Usually, pure metals from the standpoint of their characteristics are inferior to alloys consisting of several metals and non-metals (such as silicium or carbon). By changing the composition and balance of elements in the alloy, you can control its characteristics including durability, melting point and electric resistance. However, engineers plan to use a new alloy only after measuring its characteristics during pilot tests. The problem is that pilot synthesis and lab tests constitute a lengthy and expensive process. Moreover, even using computer simulations of alloys requires huge resources and time and does not allow for running through many materials.
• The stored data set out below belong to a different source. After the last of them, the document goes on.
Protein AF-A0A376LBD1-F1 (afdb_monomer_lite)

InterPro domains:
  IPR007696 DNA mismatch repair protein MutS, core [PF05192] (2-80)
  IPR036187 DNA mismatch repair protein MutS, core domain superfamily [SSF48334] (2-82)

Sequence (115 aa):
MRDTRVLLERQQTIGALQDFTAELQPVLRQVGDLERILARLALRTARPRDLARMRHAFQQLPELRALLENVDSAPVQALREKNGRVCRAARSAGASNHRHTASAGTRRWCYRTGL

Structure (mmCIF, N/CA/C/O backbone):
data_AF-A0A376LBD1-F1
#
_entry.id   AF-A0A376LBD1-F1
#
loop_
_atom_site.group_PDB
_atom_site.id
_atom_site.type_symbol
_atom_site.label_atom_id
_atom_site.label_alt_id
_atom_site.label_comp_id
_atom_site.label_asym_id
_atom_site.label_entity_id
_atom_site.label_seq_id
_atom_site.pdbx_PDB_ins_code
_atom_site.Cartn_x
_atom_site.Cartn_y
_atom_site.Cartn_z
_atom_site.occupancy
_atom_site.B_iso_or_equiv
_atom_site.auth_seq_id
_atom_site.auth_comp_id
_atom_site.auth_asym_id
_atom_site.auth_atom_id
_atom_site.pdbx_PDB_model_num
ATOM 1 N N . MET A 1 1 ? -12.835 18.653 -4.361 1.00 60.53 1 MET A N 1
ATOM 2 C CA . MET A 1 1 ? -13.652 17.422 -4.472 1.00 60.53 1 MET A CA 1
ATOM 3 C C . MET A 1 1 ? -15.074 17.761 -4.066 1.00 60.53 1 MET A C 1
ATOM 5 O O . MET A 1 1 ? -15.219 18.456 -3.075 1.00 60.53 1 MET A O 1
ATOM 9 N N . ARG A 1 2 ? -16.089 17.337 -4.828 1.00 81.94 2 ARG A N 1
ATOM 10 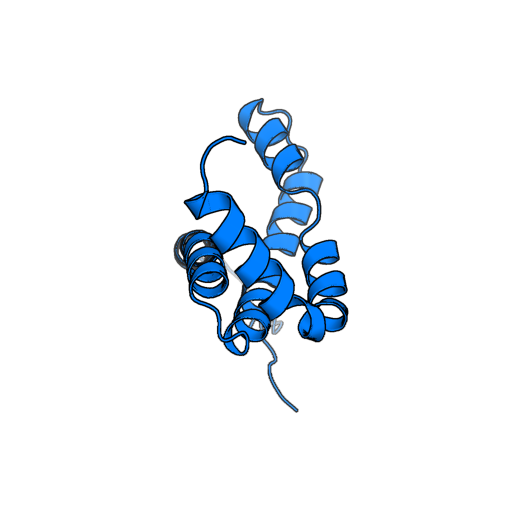C CA . ARG A 1 2 ? -17.513 17.613 -4.536 1.00 81.94 2 ARG A CA 1
ATOM 11 C C . ARG A 1 2 ? -18.290 16.378 -4.058 1.00 81.94 2 ARG A C 1
ATOM 13 O O . ARG A 1 2 ? -19.471 16.486 -3.773 1.00 81.94 2 ARG A O 1
ATOM 20 N N . ASP A 1 3 ? -17.628 15.225 -3.983 1.00 88.50 3 ASP A N 1
ATOM 21 C CA . ASP A 1 3 ? -18.243 13.979 -3.536 1.00 88.50 3 ASP A CA 1
ATOM 22 C C . ASP A 1 3 ? -18.047 13.802 -2.027 1.00 88.50 3 ASP A C 1
ATOM 24 O O . ASP A 1 3 ? -16.940 13.533 -1.547 1.00 88.50 3 ASP A O 1
ATOM 28 N N . THR A 1 4 ? -19.132 13.979 -1.278 1.00 89.31 4 THR A N 1
ATOM 29 C CA . THR A 1 4 ? -19.152 13.866 0.183 1.00 89.31 4 THR A CA 1
ATOM 30 C C . THR A 1 4 ? -18.847 12.446 0.661 1.00 89.31 4 THR A C 1
ATOM 32 O O . THR A 1 4 ? -18.275 12.278 1.736 1.00 89.31 4 THR A O 1
ATOM 35 N N . ARG A 1 5 ? -19.161 11.417 -0.140 1.00 88.81 5 ARG A N 1
ATOM 36 C CA . ARG A 1 5 ? -18.894 10.014 0.217 1.00 88.81 5 ARG A CA 1
ATOM 37 C C . ARG A 1 5 ? -17.395 9.752 0.262 1.00 88.81 5 ARG A C 1
ATOM 39 O O . ARG A 1 5 ? -16.892 9.216 1.243 1.00 88.81 5 ARG A O 1
ATOM 46 N N . VAL A 1 6 ? -16.669 10.238 -0.745 1.00 89.62 6 VAL A N 1
ATOM 47 C CA . VAL A 1 6 ? -15.204 10.116 -0.807 1.00 89.62 6 VAL A CA 1
ATOM 48 C C . VAL A 1 6 ? -14.528 10.864 0.346 1.00 89.62 6 VAL A C 1
ATOM 50 O O . VAL A 1 6 ? -13.501 10.422 0.859 1.00 89.62 6 VAL A O 1
ATOM 53 N N . LEU A 1 7 ? -15.090 11.997 0.778 1.00 90.69 7 LEU A N 1
ATOM 54 C CA . LEU A 1 7 ? -14.573 12.735 1.933 1.00 90.69 7 LEU A CA 1
ATOM 55 C C . LEU A 1 7 ? -14.745 11.949 3.239 1.00 90.69 7 LEU A C 1
ATOM 57 O O . LEU A 1 7 ? -13.798 11.880 4.022 1.00 90.69 7 LEU A O 1
ATOM 61 N N . LEU A 1 8 ? -15.908 11.329 3.446 1.00 90.75 8 LEU A N 1
ATOM 62 C CA . LEU A 1 8 ? -16.174 10.493 4.620 1.00 90.75 8 LEU A CA 1
ATOM 63 C C . LEU A 1 8 ? -15.263 9.261 4.657 1.00 90.75 8 LEU A C 1
ATOM 65 O O . LEU A 1 8 ? -14.632 9.007 5.680 1.00 90.75 8 LEU A O 1
ATOM 69 N N . GLU A 1 9 ? -15.110 8.555 3.533 1.00 90.19 9 GLU A N 1
ATOM 70 C CA . GLU A 1 9 ? -14.206 7.401 3.433 1.00 90.19 9 GLU A CA 1
ATOM 71 C C . GLU A 1 9 ? -12.760 7.779 3.778 1.00 90.19 9 GLU A C 1
ATOM 73 O O . GLU A 1 9 ? -12.068 7.043 4.485 1.00 90.19 9 GLU A O 1
ATOM 78 N N . ARG A 1 10 ? -12.296 8.953 3.329 1.00 90.00 10 ARG A N 1
ATOM 79 C CA . ARG A 1 10 ? -10.958 9.461 3.663 1.00 90.00 10 ARG A CA 1
ATOM 80 C C . ARG A 1 10 ? -10.810 9.755 5.148 1.00 90.00 10 ARG A C 1
ATOM 82 O O . ARG A 1 10 ? -9.798 9.373 5.721 1.00 90.00 10 ARG A O 1
ATOM 89 N N . GLN A 1 11 ? -11.790 10.408 5.770 1.00 90.94 11 GLN A N 1
ATOM 90 C CA . GLN A 1 11 ? -11.742 10.712 7.205 1.00 90.94 11 GLN A CA 1
ATOM 91 C C . GLN A 1 11 ? -11.731 9.432 8.046 1.00 90.94 11 GLN A C 1
ATOM 93 O O . GLN A 1 11 ? -10.898 9.303 8.939 1.00 90.94 11 GLN A O 1
ATOM 98 N N . GLN A 1 12 ? -12.574 8.456 7.701 1.00 89.44 12 GLN A N 1
ATOM 99 C CA . GLN A 1 12 ? -12.599 7.140 8.348 1.00 89.44 12 GLN A CA 1
ATOM 100 C C . GLN A 1 12 ? -11.274 6.390 8.174 1.00 89.44 12 GLN A C 1
ATOM 102 O O . GLN A 1 12 ? -10.772 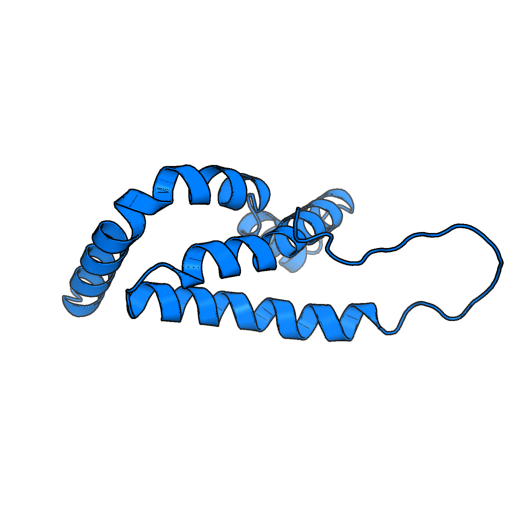5.784 9.116 1.00 89.44 12 GLN A O 1
ATOM 107 N N . THR A 1 13 ? -10.680 6.460 6.980 1.00 90.81 13 THR A N 1
ATOM 108 C CA . THR A 1 13 ? -9.368 5.862 6.698 1.00 90.81 13 THR A CA 1
ATOM 109 C C . THR A 1 13 ? -8.265 6.524 7.522 1.00 90.81 13 THR A C 1
ATOM 111 O O . THR A 1 13 ? -7.436 5.832 8.098 1.00 90.81 13 THR A O 1
ATOM 114 N N . ILE A 1 14 ? -8.252 7.859 7.593 1.00 90.88 14 ILE A N 1
ATOM 115 C CA . ILE A 1 14 ? -7.252 8.610 8.361 1.00 90.88 14 ILE A CA 1
ATOM 116 C C . ILE A 1 14 ? -7.370 8.276 9.847 1.00 90.88 14 ILE A C 1
ATOM 118 O O . ILE A 1 14 ? -6.359 7.941 10.451 1.00 90.88 14 ILE A O 1
ATOM 122 N N . GLY A 1 15 ? -8.579 8.321 10.415 1.00 90.62 15 GLY A N 1
ATOM 123 C CA . GLY A 1 15 ? -8.802 7.995 11.825 1.00 90.62 15 GLY A CA 1
ATOM 124 C C . GLY A 1 15 ? -8.363 6.572 12.166 1.00 90.62 15 GLY A C 1
ATOM 125 O O . GLY A 1 15 ? -7.623 6.375 13.119 1.00 90.62 15 GLY A O 1
ATOM 126 N N . ALA A 1 16 ? -8.723 5.592 11.333 1.00 89.81 16 ALA A N 1
ATOM 127 C CA . ALA A 1 16 ? -8.377 4.193 11.575 1.00 89.81 16 ALA A CA 1
ATOM 128 C C . ALA A 1 16 ? -6.878 3.876 11.422 1.00 89.81 16 ALA A C 1
ATOM 130 O O . ALA A 1 16 ? -6.403 2.904 11.996 1.00 89.81 16 ALA A O 1
ATOM 131 N N . LEU A 1 17 ? -6.124 4.655 10.636 1.00 89.19 17 LEU A N 1
ATOM 132 C CA . LEU A 1 17 ? -4.698 4.410 10.380 1.00 89.19 17 LEU A CA 1
ATOM 133 C C . LEU A 1 17 ? -3.751 5.213 11.284 1.00 89.19 17 LEU A C 1
ATOM 135 O O . LEU A 1 17 ? -2.537 5.003 11.209 1.00 89.19 17 LEU A O 1
ATOM 139 N N . GLN A 1 18 ? -4.262 6.125 12.118 1.00 90.31 18 GLN A N 1
ATOM 140 C CA . GLN A 1 18 ? -3.429 6.970 12.985 1.00 90.31 18 GLN A CA 1
ATOM 141 C C . GLN A 1 18 ? -2.516 6.131 13.886 1.00 90.31 18 GLN A C 1
ATOM 143 O O . GLN A 1 18 ? -1.298 6.316 13.846 1.00 90.31 18 GLN A O 1
ATOM 148 N N . ASP A 1 19 ? -3.075 5.139 14.576 1.00 87.81 19 ASP A N 1
ATOM 149 C CA . ASP A 1 19 ? -2.328 4.304 15.525 1.00 87.81 19 ASP A CA 1
ATOM 150 C C . ASP A 1 19 ? -1.336 3.350 14.837 1.00 87.81 19 ASP A C 1
ATOM 152 O O . ASP A 1 19 ? -0.297 3.006 15.391 1.00 87.81 19 ASP A O 1
ATOM 156 N N . PHE A 1 20 ? -1.591 2.995 13.575 1.00 87.56 20 PHE A N 1
ATOM 157 C CA . PHE A 1 20 ? -0.761 2.069 12.794 1.00 87.56 20 PHE A CA 1
ATOM 158 C C . PHE A 1 20 ? 0.321 2.776 11.965 1.00 87.56 20 PHE A C 1
ATOM 160 O O . PHE A 1 20 ? 1.115 2.131 11.276 1.00 87.56 20 PHE A O 1
ATOM 167 N N . THR A 1 21 ? 0.376 4.112 11.995 1.00 87.69 21 THR A N 1
ATOM 168 C CA . THR A 1 21 ? 1.258 4.898 11.118 1.00 87.69 21 THR A CA 1
ATOM 169 C C . THR A 1 21 ? 2.740 4.587 11.348 1.00 87.69 21 THR A C 1
ATOM 171 O O . THR A 1 21 ? 3.506 4.521 10.382 1.00 87.69 21 THR A O 1
ATOM 174 N N . ALA A 1 22 ? 3.152 4.374 12.601 1.00 89.25 22 ALA A N 1
ATOM 175 C CA . ALA A 1 22 ? 4.542 4.078 12.950 1.00 89.25 22 ALA A CA 1
ATOM 176 C C . ALA A 1 22 ? 5.023 2.736 12.367 1.00 89.25 22 ALA A C 1
ATOM 178 O O . ALA A 1 22 ? 6.160 2.638 11.907 1.00 89.25 22 ALA A O 1
ATOM 179 N N . GLU A 1 23 ? 4.143 1.736 12.325 1.00 88.25 23 GLU A N 1
ATOM 180 C CA . GLU A 1 23 ? 4.427 0.395 11.801 1.00 88.25 23 GLU A CA 1
ATOM 181 C C . GLU A 1 23 ? 4.288 0.331 10.274 1.00 88.25 23 GLU A C 1
ATOM 183 O O . GLU A 1 23 ? 5.072 -0.325 9.589 1.00 88.25 23 GLU A O 1
ATOM 188 N N . LEU A 1 24 ? 3.330 1.070 9.706 1.00 86.69 24 LEU A N 1
ATOM 189 C CA . LEU A 1 24 ? 3.071 1.083 8.265 1.00 86.69 24 LEU A CA 1
ATOM 190 C C . LEU A 1 24 ? 4.115 1.877 7.471 1.00 86.69 24 LEU A C 1
ATOM 192 O O . LEU A 1 24 ? 4.485 1.473 6.366 1.00 86.69 24 LEU A O 1
ATOM 196 N N . GLN A 1 25 ? 4.605 3.004 8.000 1.00 88.31 25 GLN A N 1
ATOM 197 C CA . GLN A 1 25 ? 5.584 3.850 7.306 1.00 88.31 25 GLN A CA 1
ATOM 198 C C . GLN A 1 25 ? 6.843 3.112 6.816 1.00 88.31 25 GLN A C 1
ATOM 200 O O . GLN A 1 25 ? 7.198 3.298 5.645 1.00 88.31 25 GLN A O 1
ATOM 205 N N . PRO A 1 26 ? 7.553 2.309 7.635 1.00 89.00 26 PRO A N 1
ATOM 206 C CA . PRO A 1 26 ? 8.757 1.621 7.175 1.00 89.00 26 PRO A CA 1
ATOM 207 C C . PRO A 1 26 ? 8.455 0.629 6.047 1.00 89.00 26 PRO A C 1
ATOM 209 O O . PRO A 1 26 ? 9.172 0.630 5.047 1.00 89.00 26 PRO A O 1
ATOM 212 N N . VAL A 1 27 ? 7.366 -0.139 6.146 1.00 86.88 27 VAL A N 1
ATOM 213 C CA . VAL A 1 27 ? 6.963 -1.108 5.112 1.00 86.88 27 VAL A CA 1
ATOM 214 C C . VAL A 1 27 ? 6.589 -0.396 3.807 1.00 86.88 27 VAL A C 1
ATOM 216 O O . VAL A 1 27 ? 7.059 -0.770 2.731 1.00 86.88 27 VAL A O 1
ATOM 219 N N . LEU A 1 28 ? 5.820 0.696 3.882 1.00 85.94 28 LEU A N 1
ATOM 220 C CA . LEU A 1 28 ? 5.451 1.502 2.712 1.00 85.94 28 LEU A CA 1
ATOM 221 C C . LEU A 1 28 ? 6.668 2.152 2.037 1.00 85.94 28 LEU A C 1
ATOM 223 O O . LEU A 1 28 ? 6.722 2.234 0.808 1.00 85.94 28 LEU A O 1
ATOM 227 N N . ARG A 1 29 ? 7.690 2.557 2.803 1.00 86.50 29 ARG A N 1
ATOM 228 C CA . ARG A 1 29 ? 8.954 3.055 2.234 1.00 86.50 29 ARG A CA 1
ATOM 229 C C . ARG A 1 29 ? 9.701 1.985 1.437 1.00 86.50 29 ARG A C 1
ATOM 231 O O . ARG A 1 29 ? 10.308 2.325 0.424 1.00 86.50 29 ARG A O 1
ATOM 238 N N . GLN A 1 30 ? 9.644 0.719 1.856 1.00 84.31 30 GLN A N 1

“There are many potential materials for such alloys because there are many variables: какие chemical elements in the alloy, the balance between them, the crystal lattice, etc. Say, in the simplest system consisting of two elements, niobium and wolfram, if we look at the set of 20 atoms in the crystal lattice cell, we will have to model more than one million of different combinations, 2 raised to the power of 20, without account of symmetry”, SkolTech is citing professor Alexander Shapeyev.
On top of that, the algorithms used for simulating and selecting alloys work well when you are making a selective search without running through all possible combinations. In this case, there is a risk of missing a material with outstanding characteristics. We are using a different approach: the machine learning, which feature high computation speed and allow for running through all possible combinations up to a certain cut-off limit, e.g., 20 atoms in a super-cell. It means we will not miss good materials”, SkolTech is citing Victoria Zinkovich, one of the authors of the study.
To test their approach, the authors used high-melting-point metals (vanadium, molybdenum, niobium, tantalum, wolfram) and noble metals (gold, silver, platinum, palladium), making six various atom combinations on their basis. Then the scientists tested all these combinations applying the algorithm allowing for testing which alloys are stable and which are prone to decomposition. The outcome was identifying 268 new alloys stable under zero degrees, which were not known before. This proves that using machine learning allows for discovering the alloys inaccessible through standard material engineering methods.